_PROBLEM REQUIREMENTS_
Look through the data below for the line with "ATOM 124 O O" and the line with "ATOM 129 C CA", then output those two and all lines in between, exactly as written.

DATASET ENTRIES: Begin

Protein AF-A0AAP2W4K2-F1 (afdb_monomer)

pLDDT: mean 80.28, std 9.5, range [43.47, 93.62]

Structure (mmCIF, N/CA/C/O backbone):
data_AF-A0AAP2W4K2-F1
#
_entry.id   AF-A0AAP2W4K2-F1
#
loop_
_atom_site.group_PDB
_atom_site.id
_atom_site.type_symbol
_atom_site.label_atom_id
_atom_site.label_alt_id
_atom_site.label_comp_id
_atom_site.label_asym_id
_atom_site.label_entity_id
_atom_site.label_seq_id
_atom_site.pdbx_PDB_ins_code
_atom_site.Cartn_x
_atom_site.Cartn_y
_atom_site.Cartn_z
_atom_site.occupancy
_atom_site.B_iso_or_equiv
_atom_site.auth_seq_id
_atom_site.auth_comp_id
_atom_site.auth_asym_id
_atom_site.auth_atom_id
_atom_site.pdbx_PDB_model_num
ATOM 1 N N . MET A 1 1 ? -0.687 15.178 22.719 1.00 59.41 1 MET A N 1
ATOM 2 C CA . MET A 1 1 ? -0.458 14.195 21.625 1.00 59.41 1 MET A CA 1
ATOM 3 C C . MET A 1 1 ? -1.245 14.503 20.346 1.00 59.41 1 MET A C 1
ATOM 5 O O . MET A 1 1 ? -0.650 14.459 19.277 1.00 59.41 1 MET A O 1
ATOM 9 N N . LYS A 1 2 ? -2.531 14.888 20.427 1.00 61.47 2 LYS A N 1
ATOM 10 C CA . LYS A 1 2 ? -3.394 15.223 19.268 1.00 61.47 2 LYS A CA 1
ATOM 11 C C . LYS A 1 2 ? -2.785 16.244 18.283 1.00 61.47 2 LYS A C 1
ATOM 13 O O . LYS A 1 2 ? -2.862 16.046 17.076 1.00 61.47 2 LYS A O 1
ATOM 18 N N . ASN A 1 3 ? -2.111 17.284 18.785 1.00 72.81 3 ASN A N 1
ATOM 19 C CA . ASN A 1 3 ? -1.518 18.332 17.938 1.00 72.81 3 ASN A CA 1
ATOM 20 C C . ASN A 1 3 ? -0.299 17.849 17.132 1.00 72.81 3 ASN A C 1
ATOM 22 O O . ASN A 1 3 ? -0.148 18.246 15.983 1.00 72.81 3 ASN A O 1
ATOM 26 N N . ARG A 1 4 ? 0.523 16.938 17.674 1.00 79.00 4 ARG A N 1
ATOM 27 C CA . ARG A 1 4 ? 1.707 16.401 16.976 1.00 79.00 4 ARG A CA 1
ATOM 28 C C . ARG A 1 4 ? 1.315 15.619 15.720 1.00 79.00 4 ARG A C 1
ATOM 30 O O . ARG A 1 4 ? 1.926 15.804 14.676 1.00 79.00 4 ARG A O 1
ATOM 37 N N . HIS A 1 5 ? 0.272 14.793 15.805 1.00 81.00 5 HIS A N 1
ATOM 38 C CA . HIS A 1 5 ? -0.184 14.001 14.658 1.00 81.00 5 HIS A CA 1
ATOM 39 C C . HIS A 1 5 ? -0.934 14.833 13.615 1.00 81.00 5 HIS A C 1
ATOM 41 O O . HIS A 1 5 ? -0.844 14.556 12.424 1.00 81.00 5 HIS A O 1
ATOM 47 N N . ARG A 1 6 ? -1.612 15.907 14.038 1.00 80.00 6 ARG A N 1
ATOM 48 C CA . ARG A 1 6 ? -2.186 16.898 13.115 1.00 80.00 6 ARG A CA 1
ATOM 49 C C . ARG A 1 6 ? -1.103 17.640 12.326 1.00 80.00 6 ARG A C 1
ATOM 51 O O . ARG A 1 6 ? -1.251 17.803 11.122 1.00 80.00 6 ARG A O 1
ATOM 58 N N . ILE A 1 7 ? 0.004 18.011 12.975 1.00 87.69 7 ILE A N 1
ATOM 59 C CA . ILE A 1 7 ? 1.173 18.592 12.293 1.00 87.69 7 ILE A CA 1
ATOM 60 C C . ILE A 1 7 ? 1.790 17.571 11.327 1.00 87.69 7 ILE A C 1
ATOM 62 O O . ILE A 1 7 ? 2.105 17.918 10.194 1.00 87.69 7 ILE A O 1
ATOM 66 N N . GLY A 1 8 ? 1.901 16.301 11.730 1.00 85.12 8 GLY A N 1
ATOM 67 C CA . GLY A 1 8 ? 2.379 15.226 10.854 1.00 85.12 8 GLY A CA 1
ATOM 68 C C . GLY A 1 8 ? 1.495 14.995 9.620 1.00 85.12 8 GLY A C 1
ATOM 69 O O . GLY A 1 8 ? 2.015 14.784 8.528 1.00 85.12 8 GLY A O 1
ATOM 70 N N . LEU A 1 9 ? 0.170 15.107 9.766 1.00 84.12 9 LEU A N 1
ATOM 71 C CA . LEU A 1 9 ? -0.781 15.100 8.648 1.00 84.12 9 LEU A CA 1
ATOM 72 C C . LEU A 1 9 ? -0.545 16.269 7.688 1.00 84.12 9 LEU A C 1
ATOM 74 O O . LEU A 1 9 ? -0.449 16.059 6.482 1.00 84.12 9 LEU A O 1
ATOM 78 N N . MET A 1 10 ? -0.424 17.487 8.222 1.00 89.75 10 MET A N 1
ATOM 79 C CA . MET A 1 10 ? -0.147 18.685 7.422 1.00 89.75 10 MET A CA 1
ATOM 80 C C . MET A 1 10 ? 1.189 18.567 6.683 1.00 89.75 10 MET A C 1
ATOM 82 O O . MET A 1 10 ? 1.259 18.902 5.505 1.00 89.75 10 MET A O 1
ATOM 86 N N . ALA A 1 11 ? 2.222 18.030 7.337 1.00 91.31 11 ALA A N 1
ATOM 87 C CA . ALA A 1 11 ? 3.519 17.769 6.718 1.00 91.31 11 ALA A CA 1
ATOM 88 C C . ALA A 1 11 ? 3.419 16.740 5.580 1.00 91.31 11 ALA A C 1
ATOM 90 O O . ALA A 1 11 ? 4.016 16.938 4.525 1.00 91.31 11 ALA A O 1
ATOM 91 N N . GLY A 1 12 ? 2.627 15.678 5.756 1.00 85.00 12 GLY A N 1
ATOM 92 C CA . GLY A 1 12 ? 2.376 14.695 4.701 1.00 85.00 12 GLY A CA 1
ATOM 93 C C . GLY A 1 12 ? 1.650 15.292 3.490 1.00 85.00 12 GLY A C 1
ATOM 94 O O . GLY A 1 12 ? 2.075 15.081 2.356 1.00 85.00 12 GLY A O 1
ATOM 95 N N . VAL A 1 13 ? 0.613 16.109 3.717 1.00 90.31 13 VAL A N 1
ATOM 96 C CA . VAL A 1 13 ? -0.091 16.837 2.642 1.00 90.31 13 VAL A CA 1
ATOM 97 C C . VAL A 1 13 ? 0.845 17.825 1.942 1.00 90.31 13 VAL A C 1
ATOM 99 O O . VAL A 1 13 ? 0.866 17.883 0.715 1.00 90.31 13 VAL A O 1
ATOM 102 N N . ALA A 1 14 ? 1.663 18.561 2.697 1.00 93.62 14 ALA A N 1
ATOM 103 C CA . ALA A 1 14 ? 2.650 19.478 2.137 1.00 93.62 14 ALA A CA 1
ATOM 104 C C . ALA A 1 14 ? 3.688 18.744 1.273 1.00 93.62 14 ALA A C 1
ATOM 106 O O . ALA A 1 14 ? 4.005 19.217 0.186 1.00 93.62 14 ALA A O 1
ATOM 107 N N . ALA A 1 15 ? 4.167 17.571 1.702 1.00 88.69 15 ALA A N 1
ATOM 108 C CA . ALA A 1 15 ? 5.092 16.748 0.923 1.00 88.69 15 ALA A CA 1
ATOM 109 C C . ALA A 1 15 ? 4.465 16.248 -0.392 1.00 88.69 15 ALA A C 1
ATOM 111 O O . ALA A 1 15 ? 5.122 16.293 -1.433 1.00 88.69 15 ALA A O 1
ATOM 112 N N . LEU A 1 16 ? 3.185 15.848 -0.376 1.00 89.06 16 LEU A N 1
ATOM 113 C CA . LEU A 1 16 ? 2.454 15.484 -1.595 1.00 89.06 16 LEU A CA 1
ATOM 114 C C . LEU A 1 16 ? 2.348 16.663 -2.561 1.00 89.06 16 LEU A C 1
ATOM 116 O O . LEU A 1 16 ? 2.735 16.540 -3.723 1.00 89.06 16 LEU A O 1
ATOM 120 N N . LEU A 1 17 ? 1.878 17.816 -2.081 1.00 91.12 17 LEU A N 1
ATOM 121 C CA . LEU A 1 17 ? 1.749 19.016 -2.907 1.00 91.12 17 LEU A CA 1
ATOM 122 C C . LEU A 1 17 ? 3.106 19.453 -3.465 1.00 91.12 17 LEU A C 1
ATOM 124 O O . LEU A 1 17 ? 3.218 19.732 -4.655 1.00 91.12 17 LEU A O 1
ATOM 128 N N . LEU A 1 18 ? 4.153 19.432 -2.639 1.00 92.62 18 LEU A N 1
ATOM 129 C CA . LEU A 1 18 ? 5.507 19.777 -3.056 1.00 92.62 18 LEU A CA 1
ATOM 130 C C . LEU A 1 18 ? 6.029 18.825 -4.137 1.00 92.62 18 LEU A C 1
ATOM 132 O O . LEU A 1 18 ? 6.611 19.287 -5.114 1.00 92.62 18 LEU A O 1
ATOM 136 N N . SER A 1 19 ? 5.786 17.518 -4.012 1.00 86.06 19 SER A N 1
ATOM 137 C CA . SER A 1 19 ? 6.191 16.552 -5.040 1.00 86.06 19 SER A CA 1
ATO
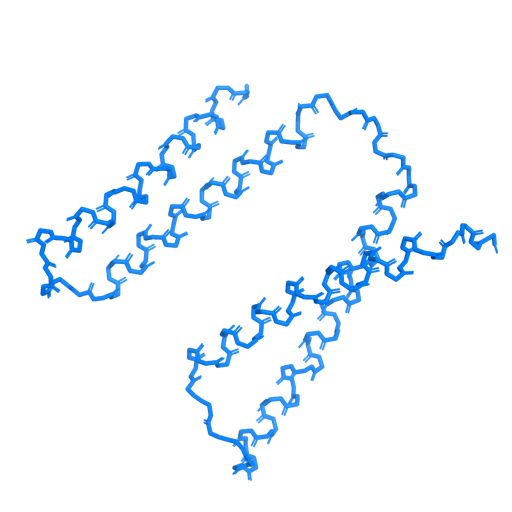M 138 C C . SER A 1 19 ? 5.520 16.832 -6.392 1.00 86.06 19 SER A C 1
ATOM 140 O O . SER A 1 19 ? 6.192 16.834 -7.424 1.00 86.06 19 SER A O 1
ATOM 142 N N . ILE A 1 20 ? 4.224 17.168 -6.393 1.00 88.00 20 ILE A N 1
ATOM 143 C CA . ILE A 1 20 ? 3.475 17.524 -7.606 1.00 88.00 20 ILE A CA 1
ATOM 144 C C . ILE A 1 20 ? 4.021 18.824 -8.210 1.00 88.00 20 ILE A C 1
ATOM 146 O O . ILE A 1 20 ? 4.276 18.881 -9.413 1.00 88.00 20 ILE A O 1
ATOM 150 N N . LEU A 1 21 ? 4.260 19.847 -7.383 1.00 92.00 21 LEU A N 1
ATOM 151 C CA . LEU A 1 21 ? 4.815 21.128 -7.828 1.00 92.00 21 LEU A CA 1
ATOM 152 C C . LEU A 1 21 ? 6.210 20.965 -8.441 1.00 92.00 21 LEU A C 1
ATOM 154 O O . LEU A 1 21 ? 6.467 21.519 -9.508 1.00 92.00 21 LEU A O 1
ATOM 158 N N . ILE A 1 22 ? 7.087 20.166 -7.825 1.00 87.50 22 ILE A N 1
ATOM 159 C CA . ILE A 1 22 ? 8.422 19.877 -8.369 1.00 87.50 22 ILE A CA 1
ATOM 160 C C . ILE A 1 22 ? 8.301 19.246 -9.755 1.00 87.50 22 ILE A C 1
ATOM 162 O O . ILE A 1 22 ? 8.969 19.698 -10.681 1.00 87.50 22 ILE A O 1
ATOM 166 N N . LYS A 1 23 ? 7.427 18.247 -9.934 1.00 86.25 23 LYS A N 1
ATOM 167 C CA . LYS A 1 23 ? 7.271 17.593 -11.240 1.00 86.25 23 LYS A CA 1
ATOM 168 C C . LYS A 1 23 ? 6.649 18.513 -12.295 1.00 86.25 23 LYS A C 1
ATOM 170 O O . LYS A 1 23 ? 6.987 18.391 -13.469 1.00 86.25 23 LYS A O 1
ATOM 175 N N . MET A 1 24 ? 5.775 19.430 -11.883 1.00 87.50 24 MET A N 1
ATOM 176 C CA . MET A 1 24 ? 5.136 20.404 -12.770 1.00 87.50 24 MET A CA 1
ATOM 177 C C . MET A 1 24 ? 6.117 21.480 -13.258 1.00 87.50 24 MET A C 1
ATOM 179 O O . MET A 1 24 ? 6.146 21.775 -14.449 1.00 87.50 24 MET A O 1
ATOM 183 N N . TYR A 1 25 ? 6.929 22.049 -12.361 1.00 92.00 25 TYR A N 1
ATOM 184 C CA . TYR A 1 25 ? 7.890 23.108 -12.702 1.00 92.00 25 TYR A CA 1
ATOM 185 C C . TYR A 1 25 ? 9.206 22.577 -13.273 1.00 92.00 25 TYR A C 1
ATOM 187 O O . TYR A 1 25 ? 9.845 23.254 -14.076 1.00 92.00 25 TYR A O 1
ATOM 195 N N . TYR A 1 26 ? 9.589 21.353 -12.909 1.00 90.44 26 TYR A N 1
ATOM 196 C CA . TYR A 1 26 ? 10.782 20.681 -13.414 1.00 90.44 26 TYR A CA 1
ATOM 197 C C . TYR A 1 26 ? 10.410 19.312 -14.003 1.00 90.44 26 TYR A C 1
ATOM 199 O O . TYR A 1 26 ? 10.694 18.274 -13.400 1.00 90.44 26 TYR A O 1
ATOM 207 N N . PRO A 1 27 ? 9.797 19.262 -15.202 1.00 84.88 27 PRO A N 1
ATOM 208 C CA . PRO A 1 27 ? 9.401 17.999 -15.828 1.00 84.88 27 PRO A CA 1
ATOM 209 C C . PRO A 1 27 ? 10.573 17.042 -16.071 1.00 84.88 27 PRO A C 1
ATOM 211 O O . PRO A 1 27 ? 10.386 15.824 -16.031 1.00 84.88 27 PRO A O 1
ATOM 214 N N . SER A 1 28 ? 11.776 17.587 -16.272 1.00 86.44 28 SER A N 1
ATOM 215 C CA . SER A 1 28 ? 13.035 16.853 -16.435 1.00 86.44 28 SER A CA 1
ATOM 216 C C . SER A 1 28 ? 13.664 16.378 -15.121 1.00 86.44 28 SER A C 1
ATOM 218 O O . SER A 1 28 ? 14.674 15.679 -15.164 1.00 86.44 28 SER A O 1
ATOM 220 N N . ALA A 1 29 ? 13.096 16.729 -13.961 1.00 78.50 29 ALA A N 1
ATOM 221 C CA . ALA A 1 29 ? 13.572 16.228 -12.678 1.00 78.50 29 ALA A CA 1
ATOM 222 C C . ALA A 1 29 ? 13.469 14.699 -12.615 1.00 78.50 29 ALA A C 1
ATOM 224 O O . ALA A 1 29 ? 12.500 14.103 -13.109 1.00 78.50 29 ALA A O 1
ATOM 225 N N . ASP A 1 30 ? 14.469 14.093 -11.970 1.00 82.62 30 ASP A N 1
ATOM 226 C CA . ASP A 1 30 ? 14.580 12.648 -11.812 1.00 82.62 30 ASP A CA 1
ATOM 227 C C . ASP A 1 30 ? 13.301 12.075 -11.185 1.00 82.62 30 ASP A C 1
ATOM 229 O O . ASP A 1 30 ? 12.816 12.522 -10.137 1.00 82.62 30 ASP A O 1
ATOM 233 N N . MET A 1 31 ? 12.744 11.069 -11.857 1.00 78.38 31 MET A N 1
ATOM 234 C CA . MET A 1 31 ? 11.521 10.393 -11.448 1.00 78.38 31 MET A CA 1
ATOM 235 C C . MET A 1 31 ? 11.666 9.753 -10.063 1.00 78.38 31 MET A C 1
ATOM 237 O O . MET A 1 31 ? 10.689 9.703 -9.313 1.00 78.38 31 MET A O 1
ATOM 241 N N . ILE A 1 32 ? 12.878 9.335 -9.687 1.00 79.12 32 ILE A N 1
ATOM 242 C CA . ILE A 1 32 ? 13.168 8.742 -8.378 1.00 79.12 32 ILE A CA 1
ATOM 243 C C . ILE A 1 32 ? 12.922 9.756 -7.255 1.00 79.12 32 ILE A C 1
ATOM 245 O O . ILE A 1 32 ? 12.326 9.403 -6.235 1.00 79.12 32 ILE A O 1
ATOM 249 N N . ILE A 1 33 ? 13.309 11.023 -7.443 1.00 76.94 33 ILE A N 1
ATOM 250 C CA . ILE A 1 33 ? 13.120 12.086 -6.441 1.00 76.94 33 ILE A CA 1
ATOM 251 C C . ILE A 1 33 ? 11.627 12.357 -6.236 1.00 76.94 33 ILE A C 1
ATOM 253 O O . ILE A 1 33 ? 11.155 12.417 -5.097 1.00 76.94 33 ILE A O 1
ATOM 257 N N . PHE A 1 34 ? 10.871 12.453 -7.334 1.00 79.44 34 PHE A N 1
ATOM 258 C CA . PHE A 1 34 ? 9.420 12.631 -7.291 1.00 79.44 34 PHE A CA 1
ATOM 259 C C . PHE A 1 34 ? 8.730 11.481 -6.546 1.00 79.44 34 PHE A C 1
ATOM 261 O O . PHE A 1 34 ? 8.002 11.717 -5.581 1.00 79.44 34 PHE A O 1
ATOM 268 N N . ILE A 1 35 ? 8.995 10.237 -6.960 1.00 77.69 35 ILE A N 1
ATOM 269 C CA . ILE A 1 35 ? 8.372 9.042 -6.379 1.00 77.69 35 ILE A CA 1
ATOM 270 C C . ILE A 1 35 ? 8.721 8.917 -4.893 1.00 77.69 35 ILE A C 1
ATOM 272 O O . ILE A 1 35 ? 7.850 8.592 -4.086 1.00 77.69 35 ILE A O 1
ATOM 276 N N . SER A 1 36 ? 9.968 9.193 -4.512 1.00 78.75 36 SER A N 1
ATOM 277 C CA . SER A 1 36 ? 10.411 9.088 -3.118 1.00 78.75 36 SER A CA 1
ATOM 278 C C . SER A 1 36 ? 9.677 10.082 -2.216 1.00 78.75 36 SER A C 1
ATOM 280 O O . SER A 1 36 ? 9.151 9.696 -1.169 1.00 78.75 36 SER A O 1
ATOM 282 N N . LEU A 1 37 ? 9.576 11.347 -2.639 1.00 83.25 37 LEU A N 1
ATOM 283 C CA . LEU A 1 37 ? 8.897 12.388 -1.865 1.00 83.25 37 LEU A CA 1
ATOM 284 C C . LEU A 1 37 ? 7.380 12.152 -1.791 1.00 83.25 37 LEU A C 1
ATOM 286 O O . LEU A 1 37 ? 6.781 12.308 -0.725 1.00 83.25 37 LEU A O 1
ATOM 290 N N . PHE A 1 38 ? 6.774 11.716 -2.897 1.00 78.62 38 PHE A N 1
ATOM 291 C CA . PHE A 1 38 ? 5.355 11.371 -2.954 1.00 78.62 38 PHE A CA 1
ATOM 292 C C . PHE A 1 38 ? 5.019 10.224 -1.985 1.00 78.62 38 PHE A C 1
ATOM 294 O O . PHE A 1 38 ? 4.105 10.344 -1.167 1.00 78.62 38 PHE A O 1
ATOM 301 N N . ASN A 1 39 ? 5.812 9.147 -1.989 1.00 75.94 39 ASN A N 1
ATOM 302 C CA . ASN A 1 39 ? 5.625 8.019 -1.070 1.00 75.94 39 ASN A CA 1
ATOM 303 C C . ASN A 1 39 ? 5.835 8.408 0.400 1.00 75.94 39 ASN A C 1
ATOM 305 O O . ASN A 1 39 ? 5.062 7.981 1.261 1.00 75.94 39 ASN A O 1
ATOM 309 N N . ALA A 1 40 ? 6.833 9.243 0.701 1.00 80.38 40 ALA A N 1
ATOM 310 C CA . ALA A 1 40 ? 7.047 9.748 2.057 1.00 80.38 40 ALA A CA 1
ATOM 311 C C . ALA A 1 40 ? 5.832 10.549 2.567 1.00 80.38 40 ALA A C 1
ATOM 313 O O . ALA A 1 40 ? 5.416 10.375 3.716 1.00 80.38 40 ALA A O 1
ATOM 314 N N . GLY A 1 41 ? 5.218 11.367 1.702 1.00 82.25 41 GLY A N 1
ATOM 315 C CA . GLY A 1 41 ? 3.982 12.092 2.008 1.00 82.25 41 GLY A CA 1
ATOM 316 C C . GLY A 1 41 ? 2.811 11.162 2.335 1.00 82.25 41 GLY A C 1
ATOM 317 O O . GLY A 1 41 ? 2.156 11.340 3.365 1.00 82.25 41 GLY A O 1
ATOM 318 N N . ILE A 1 42 ? 2.597 10.121 1.521 1.00 79.94 42 ILE A N 1
ATOM 319 C CA . ILE A 1 42 ? 1.569 9.094 1.773 1.00 79.94 42 ILE A CA 1
ATOM 320 C C . ILE A 1 42 ? 1.808 8.394 3.115 1.00 79.94 42 ILE A C 1
ATOM 322 O O . ILE A 1 42 ? 0.889 8.299 3.930 1.00 79.94 42 ILE A O 1
ATOM 326 N N . MET A 1 43 ? 3.035 7.935 3.373 1.00 82.69 43 MET A N 1
ATOM 327 C CA . MET A 1 43 ? 3.389 7.235 4.613 1.00 82.69 43 MET A CA 1
ATOM 328 C C . MET A 1 43 ? 3.124 8.098 5.852 1.00 82.69 43 MET A C 1
ATOM 330 O O . MET A 1 43 ? 2.547 7.615 6.829 1.00 82.69 43 MET A O 1
ATOM 334 N N . LEU A 1 44 ? 3.483 9.386 5.806 1.00 81.25 44 LEU A N 1
ATOM 335 C CA . LEU A 1 44 ? 3.201 10.327 6.891 1.00 81.25 44 LEU A CA 1
ATOM 336 C C . LEU A 1 44 ? 1.700 10.493 7.130 1.00 81.25 44 LEU A C 1
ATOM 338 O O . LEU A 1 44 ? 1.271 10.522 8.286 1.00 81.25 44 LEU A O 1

DATASET ENTRIES: End

_OUTPUT BELOW_
ATOM 124 O O . LEU A 1 17 ? 3.218 19.732 -4.655 1.00 91.12 17 LEU A O 1
ATOM 128 N N . LEU A 1 18 ? 4.153 19.432 -2.639 1.00 92.62 18 LEU A N 1
ATOM 129 C CA . LEU A 1 18 ? 5.507 19.777 -3.056 1.00 92.62 18 LEU A CA 1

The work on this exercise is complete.